> WHAT YOU ARE ASKED TO DO:
The entries that follow include a run beginning at the line with "ATOM 95 C C" and ending at the line with "ATOM 106 C CA"; restate that run word for word and leave the rest out.

> SUPPLIED INFORMATION:
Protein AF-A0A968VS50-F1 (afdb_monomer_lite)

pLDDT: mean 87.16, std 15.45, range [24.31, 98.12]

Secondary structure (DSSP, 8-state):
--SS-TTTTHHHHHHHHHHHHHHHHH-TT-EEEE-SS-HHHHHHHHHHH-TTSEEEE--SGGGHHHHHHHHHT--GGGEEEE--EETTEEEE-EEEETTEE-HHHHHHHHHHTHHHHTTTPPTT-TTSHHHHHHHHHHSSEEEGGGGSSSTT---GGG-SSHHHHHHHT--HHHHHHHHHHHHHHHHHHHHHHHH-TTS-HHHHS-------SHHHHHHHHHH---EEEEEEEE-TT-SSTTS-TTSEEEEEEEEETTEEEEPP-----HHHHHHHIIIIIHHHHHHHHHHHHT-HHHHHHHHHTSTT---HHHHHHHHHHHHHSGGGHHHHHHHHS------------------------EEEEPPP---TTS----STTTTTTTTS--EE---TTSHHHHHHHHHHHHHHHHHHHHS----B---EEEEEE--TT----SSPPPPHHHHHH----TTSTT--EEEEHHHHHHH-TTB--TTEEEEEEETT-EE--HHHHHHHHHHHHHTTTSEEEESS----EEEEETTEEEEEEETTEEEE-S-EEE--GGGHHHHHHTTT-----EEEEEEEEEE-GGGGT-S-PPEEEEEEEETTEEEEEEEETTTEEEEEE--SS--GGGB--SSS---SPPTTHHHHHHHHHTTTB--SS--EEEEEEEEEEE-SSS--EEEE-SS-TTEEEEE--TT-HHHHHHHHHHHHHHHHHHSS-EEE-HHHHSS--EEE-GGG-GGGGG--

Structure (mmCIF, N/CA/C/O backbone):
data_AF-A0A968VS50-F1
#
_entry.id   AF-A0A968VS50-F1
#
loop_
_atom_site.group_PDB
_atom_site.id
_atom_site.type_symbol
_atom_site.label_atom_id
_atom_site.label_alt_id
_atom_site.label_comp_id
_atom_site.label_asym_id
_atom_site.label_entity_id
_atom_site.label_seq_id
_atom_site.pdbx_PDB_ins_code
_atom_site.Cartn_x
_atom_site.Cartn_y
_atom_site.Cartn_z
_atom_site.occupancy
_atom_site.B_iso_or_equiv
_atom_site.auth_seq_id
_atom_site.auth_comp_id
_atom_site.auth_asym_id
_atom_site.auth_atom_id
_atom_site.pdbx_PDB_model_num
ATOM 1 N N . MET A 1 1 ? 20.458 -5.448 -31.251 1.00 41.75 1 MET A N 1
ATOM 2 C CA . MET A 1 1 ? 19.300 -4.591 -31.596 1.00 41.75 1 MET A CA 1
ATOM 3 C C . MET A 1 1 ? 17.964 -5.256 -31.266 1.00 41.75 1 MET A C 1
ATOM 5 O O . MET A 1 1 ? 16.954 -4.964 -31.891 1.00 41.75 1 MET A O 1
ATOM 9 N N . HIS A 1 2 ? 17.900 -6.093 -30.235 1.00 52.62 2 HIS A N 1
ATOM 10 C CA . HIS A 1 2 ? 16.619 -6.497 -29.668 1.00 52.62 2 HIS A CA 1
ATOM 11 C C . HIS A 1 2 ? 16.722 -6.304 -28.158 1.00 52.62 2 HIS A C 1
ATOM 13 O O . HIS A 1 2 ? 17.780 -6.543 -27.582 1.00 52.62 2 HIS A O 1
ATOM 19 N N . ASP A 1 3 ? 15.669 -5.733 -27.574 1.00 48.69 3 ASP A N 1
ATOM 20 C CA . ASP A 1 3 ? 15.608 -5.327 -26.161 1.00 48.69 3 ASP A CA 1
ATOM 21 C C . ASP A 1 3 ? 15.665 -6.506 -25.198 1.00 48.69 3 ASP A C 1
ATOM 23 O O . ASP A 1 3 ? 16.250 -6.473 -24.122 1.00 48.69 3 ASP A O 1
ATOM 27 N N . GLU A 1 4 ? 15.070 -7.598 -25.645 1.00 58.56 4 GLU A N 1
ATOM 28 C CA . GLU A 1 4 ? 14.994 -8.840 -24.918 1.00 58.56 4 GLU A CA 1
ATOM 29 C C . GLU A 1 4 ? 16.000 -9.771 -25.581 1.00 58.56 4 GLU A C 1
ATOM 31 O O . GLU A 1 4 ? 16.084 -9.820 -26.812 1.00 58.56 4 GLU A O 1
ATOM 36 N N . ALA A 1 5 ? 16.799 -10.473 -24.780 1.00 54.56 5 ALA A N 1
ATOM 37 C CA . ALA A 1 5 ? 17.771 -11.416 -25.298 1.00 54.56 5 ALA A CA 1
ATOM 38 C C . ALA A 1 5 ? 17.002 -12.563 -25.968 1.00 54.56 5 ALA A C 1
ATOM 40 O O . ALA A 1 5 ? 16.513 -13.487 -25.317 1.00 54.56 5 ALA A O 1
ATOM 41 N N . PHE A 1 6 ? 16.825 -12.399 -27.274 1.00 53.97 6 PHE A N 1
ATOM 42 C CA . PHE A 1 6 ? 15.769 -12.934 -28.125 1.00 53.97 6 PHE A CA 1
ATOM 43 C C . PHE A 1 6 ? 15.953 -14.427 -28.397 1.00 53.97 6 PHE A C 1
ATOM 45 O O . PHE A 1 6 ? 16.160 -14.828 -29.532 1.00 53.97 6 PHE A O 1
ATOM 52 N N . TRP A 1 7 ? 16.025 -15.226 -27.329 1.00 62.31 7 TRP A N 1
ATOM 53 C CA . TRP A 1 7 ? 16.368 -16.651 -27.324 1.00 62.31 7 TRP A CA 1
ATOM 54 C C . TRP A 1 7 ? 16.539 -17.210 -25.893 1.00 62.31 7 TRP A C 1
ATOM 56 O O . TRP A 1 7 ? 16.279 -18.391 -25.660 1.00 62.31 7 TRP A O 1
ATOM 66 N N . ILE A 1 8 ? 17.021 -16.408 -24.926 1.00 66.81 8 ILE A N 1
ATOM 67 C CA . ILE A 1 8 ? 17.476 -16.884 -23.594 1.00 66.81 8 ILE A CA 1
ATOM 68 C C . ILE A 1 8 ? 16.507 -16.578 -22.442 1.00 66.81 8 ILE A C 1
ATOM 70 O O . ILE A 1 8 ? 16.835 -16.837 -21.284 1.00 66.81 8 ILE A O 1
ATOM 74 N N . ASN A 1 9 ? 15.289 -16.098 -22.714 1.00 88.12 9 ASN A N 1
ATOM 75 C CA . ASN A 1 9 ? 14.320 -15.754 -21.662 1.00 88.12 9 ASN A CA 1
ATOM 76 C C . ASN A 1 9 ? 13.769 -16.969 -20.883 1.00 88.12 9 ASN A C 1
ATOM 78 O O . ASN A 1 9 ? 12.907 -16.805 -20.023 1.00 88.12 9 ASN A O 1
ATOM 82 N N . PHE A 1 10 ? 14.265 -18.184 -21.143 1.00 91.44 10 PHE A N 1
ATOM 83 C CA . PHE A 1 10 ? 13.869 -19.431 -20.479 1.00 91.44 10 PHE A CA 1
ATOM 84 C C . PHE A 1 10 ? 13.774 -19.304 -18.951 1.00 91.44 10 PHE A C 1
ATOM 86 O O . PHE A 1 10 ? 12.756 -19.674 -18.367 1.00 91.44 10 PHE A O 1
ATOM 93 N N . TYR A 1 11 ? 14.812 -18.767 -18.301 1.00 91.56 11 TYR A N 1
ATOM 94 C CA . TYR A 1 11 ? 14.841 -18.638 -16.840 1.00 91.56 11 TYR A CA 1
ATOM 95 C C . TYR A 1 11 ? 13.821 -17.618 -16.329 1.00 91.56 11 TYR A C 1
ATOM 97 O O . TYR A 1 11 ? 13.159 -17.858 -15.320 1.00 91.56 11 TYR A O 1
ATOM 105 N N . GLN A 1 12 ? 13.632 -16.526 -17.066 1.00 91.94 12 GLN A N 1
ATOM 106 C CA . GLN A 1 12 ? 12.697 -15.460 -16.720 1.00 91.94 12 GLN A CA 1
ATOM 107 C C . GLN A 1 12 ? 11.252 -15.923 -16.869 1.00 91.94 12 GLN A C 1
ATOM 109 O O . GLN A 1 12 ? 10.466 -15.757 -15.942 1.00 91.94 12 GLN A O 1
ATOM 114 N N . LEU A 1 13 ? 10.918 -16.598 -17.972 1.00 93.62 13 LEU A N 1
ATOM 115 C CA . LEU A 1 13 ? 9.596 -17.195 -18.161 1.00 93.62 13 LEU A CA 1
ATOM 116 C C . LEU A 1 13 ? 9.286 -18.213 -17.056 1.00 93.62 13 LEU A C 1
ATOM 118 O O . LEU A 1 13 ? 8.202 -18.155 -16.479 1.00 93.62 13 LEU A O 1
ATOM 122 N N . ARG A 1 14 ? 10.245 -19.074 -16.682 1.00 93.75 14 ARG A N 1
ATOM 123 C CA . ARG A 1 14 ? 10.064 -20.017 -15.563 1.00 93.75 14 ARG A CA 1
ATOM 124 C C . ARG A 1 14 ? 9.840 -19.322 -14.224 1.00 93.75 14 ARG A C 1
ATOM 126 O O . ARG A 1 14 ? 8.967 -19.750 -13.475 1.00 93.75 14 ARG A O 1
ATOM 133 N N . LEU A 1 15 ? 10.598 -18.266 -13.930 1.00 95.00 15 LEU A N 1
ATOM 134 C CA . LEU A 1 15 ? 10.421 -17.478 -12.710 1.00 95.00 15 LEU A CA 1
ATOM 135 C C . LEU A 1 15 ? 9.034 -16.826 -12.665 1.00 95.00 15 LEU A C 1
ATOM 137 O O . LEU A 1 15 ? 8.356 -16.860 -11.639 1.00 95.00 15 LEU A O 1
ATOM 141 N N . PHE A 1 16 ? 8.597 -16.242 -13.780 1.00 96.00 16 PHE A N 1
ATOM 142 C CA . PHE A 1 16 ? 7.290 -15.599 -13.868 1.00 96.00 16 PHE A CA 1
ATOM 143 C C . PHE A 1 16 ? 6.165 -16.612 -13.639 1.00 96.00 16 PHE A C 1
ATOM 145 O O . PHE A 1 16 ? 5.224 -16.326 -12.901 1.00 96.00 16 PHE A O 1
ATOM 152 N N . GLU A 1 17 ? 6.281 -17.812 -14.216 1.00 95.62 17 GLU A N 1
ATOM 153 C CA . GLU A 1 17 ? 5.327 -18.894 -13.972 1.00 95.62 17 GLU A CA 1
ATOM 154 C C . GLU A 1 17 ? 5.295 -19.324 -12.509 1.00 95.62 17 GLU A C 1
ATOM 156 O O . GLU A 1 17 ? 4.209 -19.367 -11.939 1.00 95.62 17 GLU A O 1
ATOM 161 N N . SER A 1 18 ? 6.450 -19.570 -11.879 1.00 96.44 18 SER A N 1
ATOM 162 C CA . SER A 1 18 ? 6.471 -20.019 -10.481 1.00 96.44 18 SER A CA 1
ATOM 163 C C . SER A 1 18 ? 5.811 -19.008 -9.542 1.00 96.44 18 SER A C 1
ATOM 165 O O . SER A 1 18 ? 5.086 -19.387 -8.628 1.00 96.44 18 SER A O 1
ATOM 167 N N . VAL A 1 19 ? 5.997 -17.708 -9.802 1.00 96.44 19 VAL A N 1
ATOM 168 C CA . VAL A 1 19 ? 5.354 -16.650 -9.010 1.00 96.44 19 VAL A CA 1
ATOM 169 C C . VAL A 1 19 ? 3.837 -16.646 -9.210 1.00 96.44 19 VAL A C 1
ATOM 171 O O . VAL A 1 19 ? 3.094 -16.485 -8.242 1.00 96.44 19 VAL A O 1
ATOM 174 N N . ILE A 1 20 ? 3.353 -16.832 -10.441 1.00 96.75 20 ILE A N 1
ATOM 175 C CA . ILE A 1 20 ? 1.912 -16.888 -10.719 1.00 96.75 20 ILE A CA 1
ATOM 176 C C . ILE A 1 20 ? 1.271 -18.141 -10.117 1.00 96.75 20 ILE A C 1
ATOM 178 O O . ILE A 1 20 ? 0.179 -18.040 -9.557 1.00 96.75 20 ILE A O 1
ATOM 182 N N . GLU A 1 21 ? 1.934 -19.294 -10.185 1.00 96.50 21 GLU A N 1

> YOUR SOLUTION:
ATOM 95 C C . TYR A 1 11 ? 13.821 -17.618 -16.329 1.00 91.56 11 TYR A C 1
ATOM 97 O O . TYR A 1 11 ? 13.159 -17.858 -15.320 1.00 91.56 11 TYR A O 1
ATOM 105 N N . GLN A 1 12 ? 13.632 -16.526 -17.066 1.00 91.94 12 GLN A N 1
ATOM 106 C CA . GLN A 1 12 ? 12.697 -15.460 -16.720 1.00 91.94 12 GLN A CA 1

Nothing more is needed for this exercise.